*** Block opens ***

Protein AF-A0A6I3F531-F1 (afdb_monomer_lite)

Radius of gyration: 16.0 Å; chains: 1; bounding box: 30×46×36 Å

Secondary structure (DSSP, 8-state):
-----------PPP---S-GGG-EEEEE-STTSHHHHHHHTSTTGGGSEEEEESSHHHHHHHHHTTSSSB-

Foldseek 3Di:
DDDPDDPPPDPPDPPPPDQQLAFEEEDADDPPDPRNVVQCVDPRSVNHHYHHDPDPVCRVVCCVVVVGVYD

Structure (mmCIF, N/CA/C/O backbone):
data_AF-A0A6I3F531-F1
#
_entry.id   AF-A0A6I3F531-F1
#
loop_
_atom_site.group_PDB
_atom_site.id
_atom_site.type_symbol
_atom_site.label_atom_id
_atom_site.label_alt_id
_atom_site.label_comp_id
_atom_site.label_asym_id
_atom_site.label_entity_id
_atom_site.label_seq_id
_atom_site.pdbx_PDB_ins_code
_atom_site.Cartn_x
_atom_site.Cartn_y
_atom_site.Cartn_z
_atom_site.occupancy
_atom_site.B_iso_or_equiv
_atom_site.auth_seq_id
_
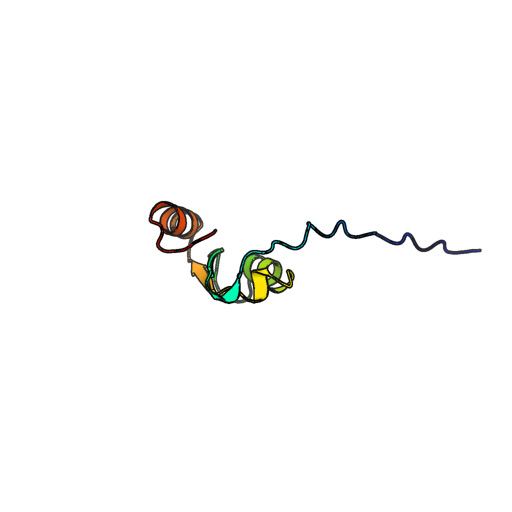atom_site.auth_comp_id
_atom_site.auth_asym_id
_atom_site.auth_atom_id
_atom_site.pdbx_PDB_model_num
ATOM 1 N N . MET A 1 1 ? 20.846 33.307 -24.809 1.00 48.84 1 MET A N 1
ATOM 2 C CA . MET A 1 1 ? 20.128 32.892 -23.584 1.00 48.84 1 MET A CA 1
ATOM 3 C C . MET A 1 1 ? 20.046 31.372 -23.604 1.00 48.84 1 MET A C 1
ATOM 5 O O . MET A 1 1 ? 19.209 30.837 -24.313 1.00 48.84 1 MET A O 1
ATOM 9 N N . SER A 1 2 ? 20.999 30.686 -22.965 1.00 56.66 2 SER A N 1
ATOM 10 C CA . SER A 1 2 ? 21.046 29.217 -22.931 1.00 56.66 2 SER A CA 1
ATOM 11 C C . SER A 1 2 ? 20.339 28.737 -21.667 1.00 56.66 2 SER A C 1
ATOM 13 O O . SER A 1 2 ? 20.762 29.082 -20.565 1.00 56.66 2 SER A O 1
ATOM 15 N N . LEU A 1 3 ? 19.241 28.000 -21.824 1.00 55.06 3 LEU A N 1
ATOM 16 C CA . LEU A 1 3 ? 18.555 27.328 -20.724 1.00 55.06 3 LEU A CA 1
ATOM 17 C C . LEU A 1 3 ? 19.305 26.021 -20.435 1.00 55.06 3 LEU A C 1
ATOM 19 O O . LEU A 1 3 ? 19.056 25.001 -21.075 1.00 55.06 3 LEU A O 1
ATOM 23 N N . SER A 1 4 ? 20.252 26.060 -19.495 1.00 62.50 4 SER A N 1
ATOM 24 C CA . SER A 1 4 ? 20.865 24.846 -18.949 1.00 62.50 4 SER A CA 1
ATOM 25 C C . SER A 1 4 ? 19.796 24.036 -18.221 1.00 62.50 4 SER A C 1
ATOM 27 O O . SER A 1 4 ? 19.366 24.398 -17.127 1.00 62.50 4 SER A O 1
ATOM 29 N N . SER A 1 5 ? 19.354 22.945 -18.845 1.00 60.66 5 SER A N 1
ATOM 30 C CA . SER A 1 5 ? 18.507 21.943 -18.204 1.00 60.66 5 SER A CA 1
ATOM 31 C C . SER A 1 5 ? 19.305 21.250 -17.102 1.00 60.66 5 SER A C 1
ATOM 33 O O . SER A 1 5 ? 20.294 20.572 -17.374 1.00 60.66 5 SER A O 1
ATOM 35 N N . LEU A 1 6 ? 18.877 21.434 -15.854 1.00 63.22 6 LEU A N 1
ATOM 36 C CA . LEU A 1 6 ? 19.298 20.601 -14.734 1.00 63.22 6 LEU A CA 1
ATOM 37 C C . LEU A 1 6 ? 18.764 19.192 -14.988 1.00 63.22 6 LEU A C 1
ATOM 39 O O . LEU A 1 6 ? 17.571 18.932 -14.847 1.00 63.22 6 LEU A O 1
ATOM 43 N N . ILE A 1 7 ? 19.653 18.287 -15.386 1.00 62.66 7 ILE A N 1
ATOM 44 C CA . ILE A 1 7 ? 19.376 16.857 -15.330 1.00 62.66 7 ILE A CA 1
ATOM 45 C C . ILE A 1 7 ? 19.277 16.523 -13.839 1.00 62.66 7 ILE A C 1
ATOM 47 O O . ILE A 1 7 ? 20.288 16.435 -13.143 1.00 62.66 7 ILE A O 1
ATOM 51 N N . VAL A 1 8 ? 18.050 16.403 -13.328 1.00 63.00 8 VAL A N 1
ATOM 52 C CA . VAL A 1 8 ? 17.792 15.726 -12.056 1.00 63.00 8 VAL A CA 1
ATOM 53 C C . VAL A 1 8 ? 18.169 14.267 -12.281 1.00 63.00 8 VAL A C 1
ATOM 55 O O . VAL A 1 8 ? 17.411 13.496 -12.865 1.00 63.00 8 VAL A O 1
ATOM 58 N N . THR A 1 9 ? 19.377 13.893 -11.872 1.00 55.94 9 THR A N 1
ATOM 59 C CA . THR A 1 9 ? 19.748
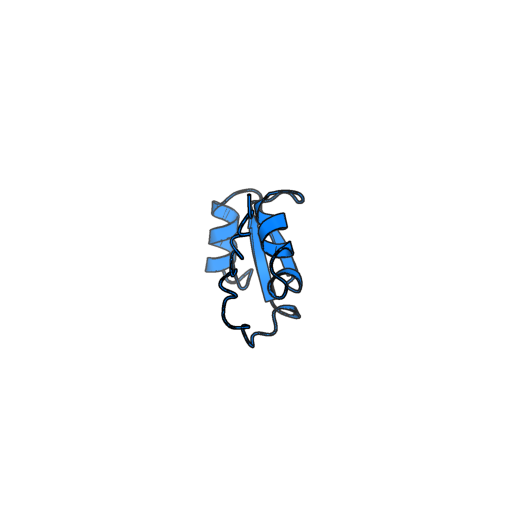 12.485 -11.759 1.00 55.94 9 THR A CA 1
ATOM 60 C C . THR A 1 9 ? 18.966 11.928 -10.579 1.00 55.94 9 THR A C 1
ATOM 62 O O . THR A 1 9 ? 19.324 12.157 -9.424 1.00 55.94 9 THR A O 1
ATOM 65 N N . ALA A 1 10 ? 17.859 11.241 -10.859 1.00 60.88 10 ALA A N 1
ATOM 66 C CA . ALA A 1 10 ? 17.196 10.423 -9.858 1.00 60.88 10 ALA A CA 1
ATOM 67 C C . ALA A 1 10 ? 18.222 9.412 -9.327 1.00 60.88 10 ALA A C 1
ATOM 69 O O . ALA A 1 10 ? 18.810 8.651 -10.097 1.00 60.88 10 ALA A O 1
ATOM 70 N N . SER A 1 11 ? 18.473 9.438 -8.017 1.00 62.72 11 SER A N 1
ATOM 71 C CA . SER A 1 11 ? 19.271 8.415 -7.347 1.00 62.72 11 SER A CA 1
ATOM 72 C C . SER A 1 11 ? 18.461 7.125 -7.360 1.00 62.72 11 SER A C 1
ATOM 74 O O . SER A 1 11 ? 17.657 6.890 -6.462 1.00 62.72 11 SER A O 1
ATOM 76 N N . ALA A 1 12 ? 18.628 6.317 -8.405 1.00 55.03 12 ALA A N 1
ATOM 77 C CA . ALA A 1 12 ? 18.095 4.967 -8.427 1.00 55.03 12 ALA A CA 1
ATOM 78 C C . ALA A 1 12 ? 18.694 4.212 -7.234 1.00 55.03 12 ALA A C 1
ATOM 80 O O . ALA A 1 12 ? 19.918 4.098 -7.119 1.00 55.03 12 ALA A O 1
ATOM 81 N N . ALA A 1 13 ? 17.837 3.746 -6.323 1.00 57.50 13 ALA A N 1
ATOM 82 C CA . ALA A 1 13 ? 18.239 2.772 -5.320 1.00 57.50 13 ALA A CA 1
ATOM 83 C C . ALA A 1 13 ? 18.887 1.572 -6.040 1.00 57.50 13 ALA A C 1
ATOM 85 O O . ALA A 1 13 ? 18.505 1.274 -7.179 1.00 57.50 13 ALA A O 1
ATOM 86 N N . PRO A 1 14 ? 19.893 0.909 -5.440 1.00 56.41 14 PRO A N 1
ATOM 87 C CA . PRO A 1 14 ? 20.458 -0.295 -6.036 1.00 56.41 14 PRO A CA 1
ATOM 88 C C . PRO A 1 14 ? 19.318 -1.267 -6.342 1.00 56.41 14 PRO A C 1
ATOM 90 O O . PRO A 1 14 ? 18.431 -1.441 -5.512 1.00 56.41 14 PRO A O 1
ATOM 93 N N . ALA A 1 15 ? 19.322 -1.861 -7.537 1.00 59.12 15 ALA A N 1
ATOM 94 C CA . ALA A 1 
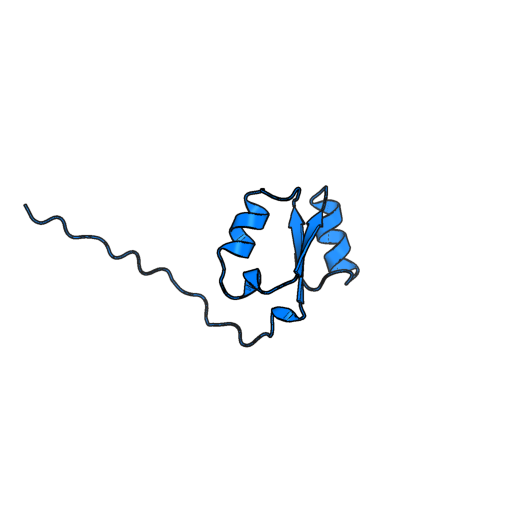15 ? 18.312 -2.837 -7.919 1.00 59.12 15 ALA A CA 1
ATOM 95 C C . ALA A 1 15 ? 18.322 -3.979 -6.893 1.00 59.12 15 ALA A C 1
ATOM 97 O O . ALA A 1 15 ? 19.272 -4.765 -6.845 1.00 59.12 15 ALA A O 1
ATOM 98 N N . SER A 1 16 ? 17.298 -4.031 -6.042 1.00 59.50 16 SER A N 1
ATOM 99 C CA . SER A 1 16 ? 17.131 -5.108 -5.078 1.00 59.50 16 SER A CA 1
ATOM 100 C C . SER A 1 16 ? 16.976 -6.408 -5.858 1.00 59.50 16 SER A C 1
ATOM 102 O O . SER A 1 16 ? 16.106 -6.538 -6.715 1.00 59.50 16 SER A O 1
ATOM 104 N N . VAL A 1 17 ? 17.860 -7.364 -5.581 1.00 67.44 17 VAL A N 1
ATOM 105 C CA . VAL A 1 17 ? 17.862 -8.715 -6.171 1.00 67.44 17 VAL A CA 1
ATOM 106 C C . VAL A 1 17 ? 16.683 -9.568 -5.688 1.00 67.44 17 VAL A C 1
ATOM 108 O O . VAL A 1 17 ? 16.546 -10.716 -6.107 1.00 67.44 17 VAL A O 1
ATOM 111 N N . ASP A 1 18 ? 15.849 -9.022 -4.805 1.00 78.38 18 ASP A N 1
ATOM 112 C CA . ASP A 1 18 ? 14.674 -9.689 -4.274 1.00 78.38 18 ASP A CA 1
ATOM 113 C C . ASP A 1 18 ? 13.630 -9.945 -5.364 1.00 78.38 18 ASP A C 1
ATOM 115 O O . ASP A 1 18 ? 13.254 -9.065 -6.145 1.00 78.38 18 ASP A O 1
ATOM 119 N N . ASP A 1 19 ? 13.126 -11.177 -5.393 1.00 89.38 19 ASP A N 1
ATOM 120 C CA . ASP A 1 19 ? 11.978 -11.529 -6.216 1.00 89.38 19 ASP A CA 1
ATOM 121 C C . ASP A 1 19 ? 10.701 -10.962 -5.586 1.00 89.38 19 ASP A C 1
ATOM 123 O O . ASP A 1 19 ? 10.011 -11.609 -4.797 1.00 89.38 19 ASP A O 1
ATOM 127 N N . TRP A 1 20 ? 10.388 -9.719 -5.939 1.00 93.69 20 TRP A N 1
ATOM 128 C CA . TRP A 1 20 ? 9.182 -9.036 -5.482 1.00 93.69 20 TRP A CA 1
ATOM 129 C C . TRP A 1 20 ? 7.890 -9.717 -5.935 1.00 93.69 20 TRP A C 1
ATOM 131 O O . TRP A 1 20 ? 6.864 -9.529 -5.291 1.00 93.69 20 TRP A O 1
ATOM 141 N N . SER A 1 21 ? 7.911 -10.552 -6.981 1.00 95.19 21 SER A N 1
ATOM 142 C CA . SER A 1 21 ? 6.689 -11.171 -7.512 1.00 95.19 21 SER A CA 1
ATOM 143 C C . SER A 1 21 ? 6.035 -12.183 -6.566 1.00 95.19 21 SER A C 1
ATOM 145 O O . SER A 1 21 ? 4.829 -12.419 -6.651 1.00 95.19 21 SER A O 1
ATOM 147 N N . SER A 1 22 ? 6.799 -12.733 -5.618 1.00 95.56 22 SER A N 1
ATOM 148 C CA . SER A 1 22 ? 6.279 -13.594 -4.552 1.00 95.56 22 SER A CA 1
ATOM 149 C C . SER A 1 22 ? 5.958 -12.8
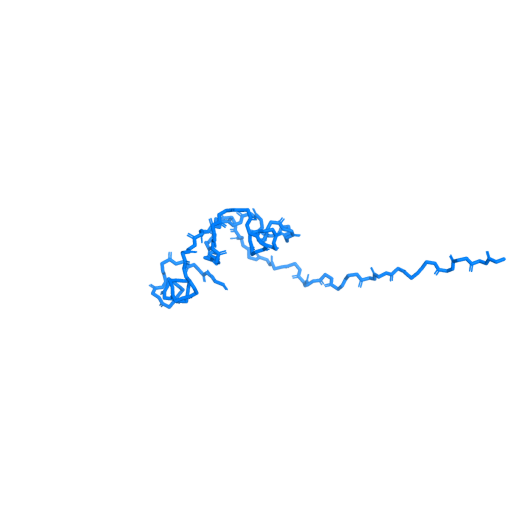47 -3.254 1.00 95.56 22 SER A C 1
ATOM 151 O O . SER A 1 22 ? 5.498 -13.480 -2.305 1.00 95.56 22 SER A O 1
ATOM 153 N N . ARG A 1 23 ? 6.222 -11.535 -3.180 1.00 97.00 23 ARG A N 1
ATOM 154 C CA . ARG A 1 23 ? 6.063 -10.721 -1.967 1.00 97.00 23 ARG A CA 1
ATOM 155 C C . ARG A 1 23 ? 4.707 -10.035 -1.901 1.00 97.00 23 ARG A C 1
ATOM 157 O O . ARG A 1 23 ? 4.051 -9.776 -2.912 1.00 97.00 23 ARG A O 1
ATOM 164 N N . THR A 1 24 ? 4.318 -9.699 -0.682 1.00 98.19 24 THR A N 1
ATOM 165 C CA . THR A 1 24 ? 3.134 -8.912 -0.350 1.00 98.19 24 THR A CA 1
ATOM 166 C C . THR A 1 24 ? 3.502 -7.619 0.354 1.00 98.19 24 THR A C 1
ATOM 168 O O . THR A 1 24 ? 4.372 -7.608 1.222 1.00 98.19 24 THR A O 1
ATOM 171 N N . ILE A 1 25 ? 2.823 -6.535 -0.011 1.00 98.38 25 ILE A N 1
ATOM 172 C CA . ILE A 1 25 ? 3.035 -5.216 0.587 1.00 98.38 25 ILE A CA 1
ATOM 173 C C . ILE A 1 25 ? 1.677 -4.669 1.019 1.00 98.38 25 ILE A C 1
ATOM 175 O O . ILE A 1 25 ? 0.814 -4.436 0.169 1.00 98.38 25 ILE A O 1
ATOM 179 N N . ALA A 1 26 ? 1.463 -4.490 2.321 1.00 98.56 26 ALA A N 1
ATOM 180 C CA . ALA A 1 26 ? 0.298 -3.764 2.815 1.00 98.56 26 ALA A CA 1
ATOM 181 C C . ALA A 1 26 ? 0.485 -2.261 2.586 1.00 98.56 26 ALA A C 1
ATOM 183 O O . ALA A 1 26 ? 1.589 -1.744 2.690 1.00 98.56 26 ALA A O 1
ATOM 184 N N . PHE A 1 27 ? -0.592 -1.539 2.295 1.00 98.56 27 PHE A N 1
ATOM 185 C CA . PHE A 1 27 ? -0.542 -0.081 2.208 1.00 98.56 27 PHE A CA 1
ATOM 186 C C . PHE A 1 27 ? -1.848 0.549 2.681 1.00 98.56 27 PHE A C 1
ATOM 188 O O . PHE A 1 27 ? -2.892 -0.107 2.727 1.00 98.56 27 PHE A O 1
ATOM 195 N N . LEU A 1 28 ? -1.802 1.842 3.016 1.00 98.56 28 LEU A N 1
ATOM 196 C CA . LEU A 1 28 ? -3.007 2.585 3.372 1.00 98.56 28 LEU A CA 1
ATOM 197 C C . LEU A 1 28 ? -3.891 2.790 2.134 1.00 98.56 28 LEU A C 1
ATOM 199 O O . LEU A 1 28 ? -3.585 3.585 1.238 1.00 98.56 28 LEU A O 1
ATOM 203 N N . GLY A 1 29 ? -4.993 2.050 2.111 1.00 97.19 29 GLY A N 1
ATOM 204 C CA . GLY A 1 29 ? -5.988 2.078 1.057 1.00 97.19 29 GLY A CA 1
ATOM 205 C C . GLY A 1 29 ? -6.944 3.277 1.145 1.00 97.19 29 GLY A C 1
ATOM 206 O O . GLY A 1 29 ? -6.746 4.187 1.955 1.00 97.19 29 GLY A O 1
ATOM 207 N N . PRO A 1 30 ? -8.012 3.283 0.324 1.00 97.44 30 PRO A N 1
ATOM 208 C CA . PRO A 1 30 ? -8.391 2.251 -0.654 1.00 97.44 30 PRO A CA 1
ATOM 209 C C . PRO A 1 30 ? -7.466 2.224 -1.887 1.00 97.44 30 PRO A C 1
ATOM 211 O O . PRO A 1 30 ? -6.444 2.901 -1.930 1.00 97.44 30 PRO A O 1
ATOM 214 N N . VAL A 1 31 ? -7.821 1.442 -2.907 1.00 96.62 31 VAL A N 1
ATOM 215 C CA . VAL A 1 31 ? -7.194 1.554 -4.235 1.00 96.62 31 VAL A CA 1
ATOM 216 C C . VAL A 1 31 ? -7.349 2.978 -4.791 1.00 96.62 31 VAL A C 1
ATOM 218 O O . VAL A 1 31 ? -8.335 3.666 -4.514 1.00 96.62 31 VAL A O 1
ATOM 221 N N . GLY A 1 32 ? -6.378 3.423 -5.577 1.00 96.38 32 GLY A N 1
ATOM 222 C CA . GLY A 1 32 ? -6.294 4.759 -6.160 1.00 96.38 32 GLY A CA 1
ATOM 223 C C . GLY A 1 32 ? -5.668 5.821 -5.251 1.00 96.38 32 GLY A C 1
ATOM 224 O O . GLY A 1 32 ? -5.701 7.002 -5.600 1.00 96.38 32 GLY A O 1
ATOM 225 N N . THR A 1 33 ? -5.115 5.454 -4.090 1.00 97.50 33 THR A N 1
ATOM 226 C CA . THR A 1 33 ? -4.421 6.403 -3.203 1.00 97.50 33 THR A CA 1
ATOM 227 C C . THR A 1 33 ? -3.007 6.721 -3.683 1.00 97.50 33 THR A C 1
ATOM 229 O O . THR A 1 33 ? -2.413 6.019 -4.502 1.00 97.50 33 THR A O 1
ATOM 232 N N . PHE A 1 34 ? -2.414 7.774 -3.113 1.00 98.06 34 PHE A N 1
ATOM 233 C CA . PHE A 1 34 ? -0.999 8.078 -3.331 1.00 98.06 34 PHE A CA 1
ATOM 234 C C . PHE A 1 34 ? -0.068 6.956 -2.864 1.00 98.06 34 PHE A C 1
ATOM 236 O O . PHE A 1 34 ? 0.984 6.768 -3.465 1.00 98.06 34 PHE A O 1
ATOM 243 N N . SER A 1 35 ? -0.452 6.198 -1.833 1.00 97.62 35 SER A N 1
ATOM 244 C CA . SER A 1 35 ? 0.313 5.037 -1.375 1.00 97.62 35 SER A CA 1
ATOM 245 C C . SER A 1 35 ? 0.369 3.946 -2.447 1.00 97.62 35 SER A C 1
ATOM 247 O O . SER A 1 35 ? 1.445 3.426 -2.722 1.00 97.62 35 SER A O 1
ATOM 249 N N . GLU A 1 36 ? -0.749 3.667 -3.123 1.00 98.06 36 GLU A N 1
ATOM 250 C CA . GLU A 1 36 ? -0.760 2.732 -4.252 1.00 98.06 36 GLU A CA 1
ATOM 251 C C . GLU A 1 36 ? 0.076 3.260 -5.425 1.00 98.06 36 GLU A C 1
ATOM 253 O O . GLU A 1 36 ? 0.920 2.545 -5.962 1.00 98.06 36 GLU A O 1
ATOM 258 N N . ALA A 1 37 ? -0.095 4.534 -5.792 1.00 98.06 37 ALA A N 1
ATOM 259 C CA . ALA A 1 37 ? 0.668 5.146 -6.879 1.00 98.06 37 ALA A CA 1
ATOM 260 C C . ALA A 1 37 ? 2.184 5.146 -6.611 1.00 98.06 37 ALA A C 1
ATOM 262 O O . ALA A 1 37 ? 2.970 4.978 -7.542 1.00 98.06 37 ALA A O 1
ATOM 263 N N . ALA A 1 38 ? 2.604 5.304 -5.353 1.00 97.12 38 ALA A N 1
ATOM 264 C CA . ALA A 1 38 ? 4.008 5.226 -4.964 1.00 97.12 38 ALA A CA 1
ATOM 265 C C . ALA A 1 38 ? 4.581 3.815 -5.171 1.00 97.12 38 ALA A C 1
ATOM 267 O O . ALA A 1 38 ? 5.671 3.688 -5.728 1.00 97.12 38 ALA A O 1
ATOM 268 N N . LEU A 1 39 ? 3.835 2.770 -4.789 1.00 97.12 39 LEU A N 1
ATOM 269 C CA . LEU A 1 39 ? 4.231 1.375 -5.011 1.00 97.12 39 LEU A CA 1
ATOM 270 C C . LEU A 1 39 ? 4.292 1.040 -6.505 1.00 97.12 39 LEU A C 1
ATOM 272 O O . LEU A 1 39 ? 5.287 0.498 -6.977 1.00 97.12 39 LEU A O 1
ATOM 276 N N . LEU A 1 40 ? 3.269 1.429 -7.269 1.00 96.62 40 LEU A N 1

*** Block closes ***

● What is being asked
Return the span of lines in the data above that opens at the line with "ATOM 25 C C" and closes at the line with "ATOM 37 C C", exactly, ends included, nothing else.

● Response
ATOM 25 C C . SER A 1 4 ? 19.796 24.036 -18.221 1.00 62.50 4 SER A C 1
ATOM 27 O O . SER A 1 4 ? 19.366 24.398 -17.127 1.00 62.50 4 SER A O 1
ATOM 29 N N . SER A 1 5 ? 19.354 22.945 -18.845 1.00 60.66 5 SER A N 1
ATOM 30 C CA . SER A 1 5 ? 18.507 21.943 -18.204 1.00 60.66 5 SER A CA 1
ATOM 31 C C . SER A 1 5 ? 19.305 21.250 -17.102 1.00 60.66 5 SER A C 1
ATOM 33 O O . SER A 1 5 ? 20.294 20.572 -17.374 1.00 60.66 5 SER A O 1
ATOM 35 N N . LEU A 1 6 ? 18.877 21.434 -15.854 1.00 63.22 6 LEU A N 1
ATOM 36 C CA . LEU A 1 6 ? 19.298 20.601 -14.734 1.00 63.22 6 LEU A CA 1
ATOM 37 C C . LEU A 1 6 ? 18.764 19.192 -14.988 1.00 63.22 6 LEU A C 1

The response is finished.